##### AVAILABLE RECORDS

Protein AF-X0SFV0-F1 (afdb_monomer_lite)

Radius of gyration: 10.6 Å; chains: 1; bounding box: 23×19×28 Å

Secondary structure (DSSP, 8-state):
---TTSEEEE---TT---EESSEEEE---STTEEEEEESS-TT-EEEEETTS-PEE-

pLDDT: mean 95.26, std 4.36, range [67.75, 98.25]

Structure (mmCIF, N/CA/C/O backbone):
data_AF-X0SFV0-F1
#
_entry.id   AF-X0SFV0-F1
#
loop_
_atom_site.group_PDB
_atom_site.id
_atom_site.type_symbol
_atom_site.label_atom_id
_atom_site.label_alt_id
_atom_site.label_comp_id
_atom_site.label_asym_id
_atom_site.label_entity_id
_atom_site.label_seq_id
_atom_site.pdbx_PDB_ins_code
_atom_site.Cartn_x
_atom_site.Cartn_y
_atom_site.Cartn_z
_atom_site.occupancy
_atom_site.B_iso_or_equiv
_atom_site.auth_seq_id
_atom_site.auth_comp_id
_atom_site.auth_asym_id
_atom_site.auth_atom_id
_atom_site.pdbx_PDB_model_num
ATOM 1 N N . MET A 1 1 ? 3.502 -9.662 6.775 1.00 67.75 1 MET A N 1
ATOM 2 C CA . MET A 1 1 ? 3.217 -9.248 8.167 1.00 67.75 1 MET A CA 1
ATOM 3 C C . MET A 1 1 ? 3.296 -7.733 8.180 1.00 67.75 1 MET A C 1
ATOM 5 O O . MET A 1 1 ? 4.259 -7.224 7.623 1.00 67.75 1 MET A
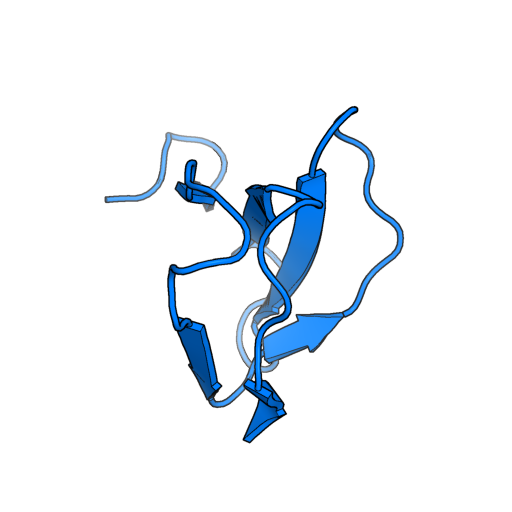 O 1
ATOM 9 N N . THR A 1 2 ? 2.284 -7.027 8.681 1.00 84.06 2 THR A N 1
ATOM 10 C CA . THR A 1 2 ? 2.352 -5.563 8.823 1.00 84.06 2 THR A CA 1
ATOM 11 C C . THR A 1 2 ? 3.247 -5.174 9.999 1.00 84.06 2 THR A C 1
ATOM 13 O O . THR A 1 2 ? 3.462 -5.982 10.904 1.00 84.06 2 THR A O 1
ATOM 16 N N . ASP A 1 3 ? 3.758 -3.946 9.996 1.00 89.19 3 ASP A N 1
ATOM 17 C CA . ASP A 1 3 ? 4.444 -3.358 11.148 1.00 89.19 3 ASP A CA 1
ATOM 18 C C . ASP A 1 3 ? 3.457 -2.984 12.279 1.00 89.19 3 ASP A C 1
ATOM 20 O O . ASP A 1 3 ? 2.248 -3.221 12.193 1.00 89.19 3 ASP A O 1
ATOM 24 N N . SER A 1 4 ? 3.963 -2.356 13.347 1.00 93.00 4 SER A N 1
ATOM 25 C CA . SER A 1 4 ? 3.141 -1.874 14.468 1.00 93.00 4 SER A CA 1
ATOM 26 C C . SER A 1 4 ? 2.180 -0.733 14.106 1.00 93.00 4 SER A C 1
ATOM 28 O O . SER A 1 4 ? 1.356 -0.353 14.933 1.00 93.00 4 SER A O 1
ATOM 30 N N . ASN A 1 5 ? 2.284 -0.173 12.899 1.00 91.94 5 ASN A N 1
ATOM 31 C CA . ASN A 1 5 ? 1.419 0.878 12.366 1.00 91.94 5 ASN A CA 1
ATOM 32 C C . ASN A 1 5 ? 0.438 0.337 11.311 1.00 91.94 5 ASN A C 1
ATOM 34 O O . ASN A 1 5 ? -0.151 1.130 10.574 1.00 91.94 5 ASN A O 1
ATOM 38 N N . ASN A 1 6 ? 0.284 -0.989 11.211 1.00 94.75 6 ASN A N 1
ATOM 39 C CA . ASN A 1 6 ? -0.521 -1.667 10.193 1.00 94.75 6 ASN A CA 1
ATOM 40 C C . ASN A 1 6 ? -0.095 -1.331 8.750 1.00 94.75 6 ASN A C 1
ATOM 42 O O . ASN A 1 6 ? -0.925
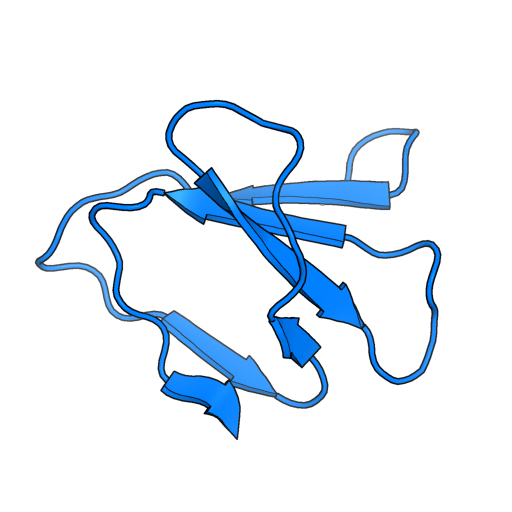 -1.32
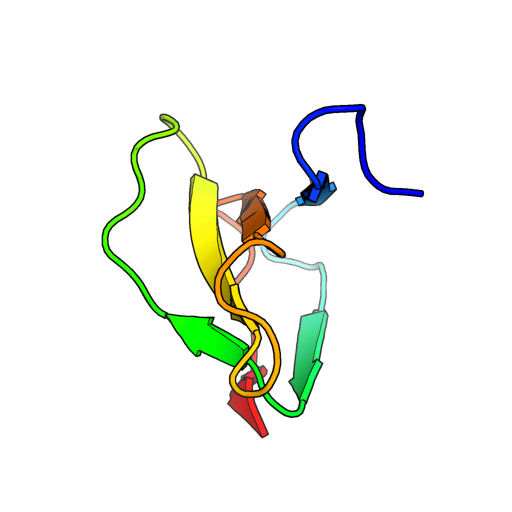2 7.835 1.00 94.75 6 ASN A O 1
ATOM 46 N N . LYS A 1 7 ? 1.201 -1.071 8.534 1.00 95.44 7 LYS A N 1
ATOM 47 C CA . LYS A 1 7 ? 1.793 -0.833 7.214 1.00 95.44 7 LYS A CA 1
ATOM 48 C C . LYS A 1 7 ? 2.469 -2.092 6.679 1.00 95.44 7 LYS A C 1
ATOM 50 O O . LYS A 1 7 ? 3.170 -2.790 7.412 1.00 95.44 7 LYS A O 1
ATOM 55 N N . LEU A 1 8 ? 2.301 -2.359 5.388 1.00 96.25 8 LEU A N 1
ATOM 56 C CA . LEU A 1 8 ? 3.101 -3.321 4.628 1.00 96.25 8 LEU A CA 1
ATOM 57 C C . LEU A 1 8 ? 3.753 -2.597 3.449 1.00 96.25 8 LEU A C 1
ATOM 59 O O . LEU A 1 8 ? 3.079 -1.824 2.774 1.00 96.25 8 LEU A O 1
ATOM 63 N N . PHE A 1 9 ? 5.033 -2.866 3.213 1.00 96.75 9 PHE A N 1
ATOM 64 C CA . PHE A 1 9 ? 5.780 -2.368 2.062 1.00 96.75 9 PHE A CA 1
ATOM 65 C C . PHE A 1 9 ? 6.055 -3.530 1.106 1.00 96.75 9 PHE A C 1
ATOM 67 O O . PHE A 1 9 ? 6.406 -4.626 1.554 1.00 96.75 9 PHE A O 1
ATOM 74 N N . ILE A 1 10 ? 5.832 -3.301 -0.185 1.00 96.31 10 ILE A N 1
ATOM 75 C CA . ILE
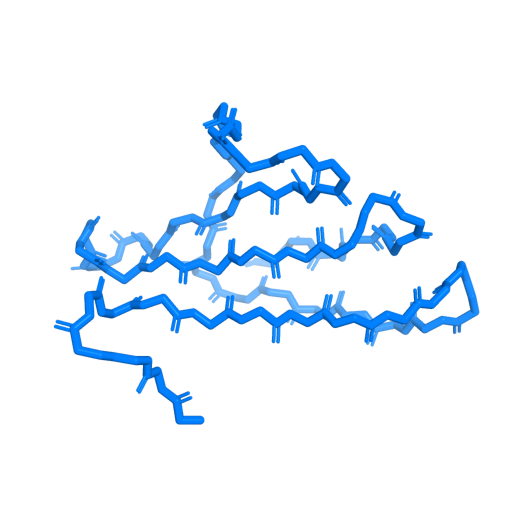 A 1 10 ? 6.160 -4.221 -1.272 1.00 96.31 10 ILE A CA 1
ATOM 76 C C . ILE A 1 10 ? 7.152 -3.501 -2.177 1.00 96.31 10 ILE A C 1
ATOM 78 O O . ILE A 1 10 ? 6.768 -2.580 -2.899 1.00 96.31 10 ILE A O 1
ATOM 82 N N . ASP A 1 11 ? 8.399 -3.953 -2.113 1.00 96.88 11 ASP A N 1
ATOM 83 C CA . ASP A 1 11 ? 9.483 -3.530 -2.996 1.00 96.88 11 ASP A CA 1
ATOM 84 C C . ASP A 1 11 ? 9.537 -4.457 -4.211 1.00 96.88 11 ASP A C 1
ATOM 86 O O . ASP A 1 11 ? 9.213 -5.645 -4.100 1.00 96.88 11 ASP A O 1
ATOM 90 N N . GLY A 1 12 ? 9.968 -3.931 -5.350 1.00 95.25 12 GLY A N 1
ATOM 91 C CA . GLY A 1 12 ? 10.103 -4.689 -6.589 1.00 95.25 12 GLY A CA 1
ATOM 92 C C . GLY A 1 12 ? 10.293 -3.762 -7.778 1.00 95.25 12 GLY A C 1
ATOM 93 O O . GLY A 1 12 ? 10.598 -2.584 -7.605 1.00 95.25 12 GLY A O 1
ATOM 94 N N . ASP A 1 13 ? 10.120 -4.293 -8.980 1.00 96.62 13 ASP A N 1
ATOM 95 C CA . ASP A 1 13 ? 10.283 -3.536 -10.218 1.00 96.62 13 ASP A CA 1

##########

(AIM OF THE TASK) Transcribe the records above verbatim. Do not carry over any picture.

(WRITTEN RESPONSE)
Protein AF-X0SFV0-F1 (afdb_monomer_lite)

Radius of gyration: 10.6 Å; chains: 1; bounding box: 23×19×28 Å

Secondary structure (DSSP, 8-state):
---TTSEEEE---TT---EESSEEEE---STTEEEEEESS-TT-EEEEETTS-PEE-

pLDDT: mean 95.26, std 4.36, range [67.75, 98.25]

Structure (mmCIF, N/CA/C/O backbone):
data_AF-X0SFV0-F1
#
_entry.id   AF-X0SFV0-F1
#
loop_
_atom_site.group_PDB
_atom_site.id
_atom_site.type_symbol
_atom_site.label_atom_id
_atom_site.label_alt_id
_atom_site.label_comp_id
_atom_site.label_asym_id
_atom_site.label_entity_id
_atom_site.label_seq_id
_atom_site.pdbx_PDB_ins_code
_atom_site.Cartn_x
_atom_site.Cartn_y
_atom_site.Cartn_z
_atom_site.occupancy
_atom_site.B_iso_or_equiv
_atom_site.auth_seq_id
_atom_site.auth_comp_id
_atom_site.auth_asym_id
_atom_site.auth_atom_id
_atom_site.pdbx_PDB_model_num
ATOM 1 N N . MET A 1 1 ? 3.502 -9.662 6.775 1.00 67.75 1 MET A N 1
ATOM 2 C CA . MET A 1 1 ? 3.217 -9.248 8.167 1.00 67.75 1 MET A CA 1
ATOM 3 C C . MET A 1 1 ? 3.296 -7.733 8.180 1.00 67.75 1 MET A C 1
ATOM 5 O O . MET A 1 1 ? 4.259 -7.224 7.623 1.00 67.75 1 MET A
 O 1
ATOM 9 N N . THR A 1 2 ? 2.284 -7.027 8.681 1.00 84.06 2 THR A N 1
ATOM 10 C CA . THR A 1 2 ? 2.352 -5.563 8.823 1.00 84.06 2 THR A CA 1
ATOM 11 C C . THR A 1 2 ? 3.247 -5.174 9.999 1.00 84.06 2 THR A C 1
ATOM 13 O O . THR A 1 2 ? 3.462 -5.982 10.904 1.00 84.06 2 THR A O 1
ATOM 16 N N . ASP A 1 3 ? 3.758 -3.946 9.996 1.00 89.19 3 ASP A N 1
ATOM 17 C CA . ASP A 1 3 ? 4.444 -3.358 11.148 1.00 89.19 3 ASP A CA 1
ATOM 18 C C . ASP A 1 3 ? 3.457 -2.984 12.279 1.00 89.19 3 ASP A C 1
ATOM 20 O O . ASP A 1 3 ? 2.248 -3.221 12.193 1.00 89.19 3 ASP A O 1
ATOM 24 N N . SER A 1 4 ? 3.963 -2.356 13.347 1.00 93.00 4 SER A N 1
ATOM 25 C CA . SER A 1 4 ? 3.141 -1.874 14.468 1.00 93.00 4 SER A CA 1
ATOM 26 C C . SER A 1 4 ? 2.180 -0.733 14.106 1.00 93.00 4 SER A C 1
ATOM 28 O O . SER A 1 4 ? 1.356 -0.353 14.933 1.00 93.00 4 SER A O 1
ATOM 30 N N . ASN A 1 5 ? 2.284 -0.173 12.899 1.00 91.94 5 ASN A N 1
ATOM 31 C CA . ASN A 1 5 ? 1.419 0.878 12.366 1.00 91.94 5 ASN A CA 1
ATOM 32 C C . ASN A 1 5 ? 0.438 0.337 11.311 1.00 91.94 5 ASN A C 1
ATOM 34 O O . ASN A 1 5 ? -0.151 1.130 10.574 1.00 91.94 5 ASN A O 1
ATOM 38 N N . ASN A 1 6 ? 0.284 -0.989 11.211 1.00 94.75 6 ASN A N 1
ATOM 39 C CA . ASN A 1 6 ? -0.521 -1.667 10.193 1.00 94.75 6 ASN A CA 1
ATOM 40 C C . ASN A 1 6 ? -0.095 -1.331 8.750 1.00 94.75 6 ASN A C 1
ATOM 42 O O . ASN A 1 6 ? -0.925
 -1.32
2 7.835 1.00 94.75 6 ASN A O 1
ATOM 46 N N . LYS A 1 7 ? 1.201 -1.071 8.534 1.00 95.44 7 LYS A N 1
ATOM 47 C CA . LYS A 1 7 ? 1.793 -0.833 7.214 1.00 95.44 7 LYS A CA 1
ATOM 48 C C . LYS A 1 7 ? 2.469 -2.092 6.679 1.00 95.44 7 LYS A C 1
ATOM 50 O O . LYS A 1 7 ? 3.170 -2.790 7.412 1.00 95.44 7 LYS A O 1
ATOM 55 N N . LEU A 1 8 ? 2.301 -2.359 5.388 1.00 96.25 8 LEU A N 1
ATOM 56 C CA . LEU A 1 8 ? 3.101 -3.321 4.628 1.00 96.25 8 LEU A CA 1
ATOM 57 C C . LEU A 1 8 ? 3.753 -2.597 3.449 1.00 96.25 8 LEU A C 1
ATOM 59 O O . LEU A 1 8 ? 3.079 -1.824 2.774 1.00 96.25 8 LEU A O 1
ATOM 63 N N . PHE A 1 9 ? 5.033 -2.866 3.213 1.00 96.75 9 PHE A N 1
ATOM 64 C CA . PHE A 1 9 ? 5.780 -2.368 2.062 1.00 96.75 9 PHE A CA 1
ATOM 65 C C . PHE A 1 9 ? 6.055 -3.530 1.106 1.00 96.75 9 PHE A C 1
ATOM 67 O O . PHE A 1 9 ? 6.406 -4.626 1.554 1.00 96.75 9 PHE A O 1
ATOM 74 N N . ILE A 1 10 ? 5.832 -3.301 -0.185 1.00 96.31 10 ILE A N 1
ATOM 75 C CA . ILE
 A 1 10 ? 6.160 -4.221 -1.272 1.00 96.31 10 ILE A CA 1
ATOM 76 C C . ILE A 1 10 ? 7.152 -3.501 -2.177 1.00 96.31 10 ILE A C 1
ATOM 78 O O . ILE A 1 10 ? 6.768 -2.580 -2.899 1.00 96.31 10 ILE A O 1
ATOM 82 N N . ASP A 1 11 ? 8.399 -3.953 -2.113 1.00 96.88 11 ASP A N 1
ATOM 83 C CA . ASP A 1 11 ? 9.483 -3.530 -2.996 1.00 96.88 11 ASP A CA 1
ATOM 84 C C . ASP A 1 11 ? 9.537 -4.457 -4.211 1.00 96.88 11 ASP A C 1
ATOM 86 O O . ASP A 1 11 ? 9.213 -5.645 -4.100 1.00 96.88 11 ASP A O 1
ATOM 90 N N . GLY A 1 12 ? 9.968 -3.931 -5.350 1.00 95.25 12 GLY A N 1
ATOM 91 C CA . GLY A 1 12 ? 10.103 -4.689 -6.589 1.00 95.25 12 GLY A CA 1
ATOM 92 C C . GLY A 1 12 ? 10.293 -3.762 -7.778 1.00 95.25 12 GLY A C 1
ATOM 93 O O . GLY A 1 12 ? 10.598 -2.584 -7.605 1.00 95.25 12 GLY A O 1
ATOM 94 N N . ASP A 1 13 ? 10.120 -4.293 -8.980 1.00 96.62 13 ASP A N 1
ATOM 95 C CA . ASP A 1 13 ? 10.283 -3.536 -10.218 1.00 96.62 13 ASP A CA 1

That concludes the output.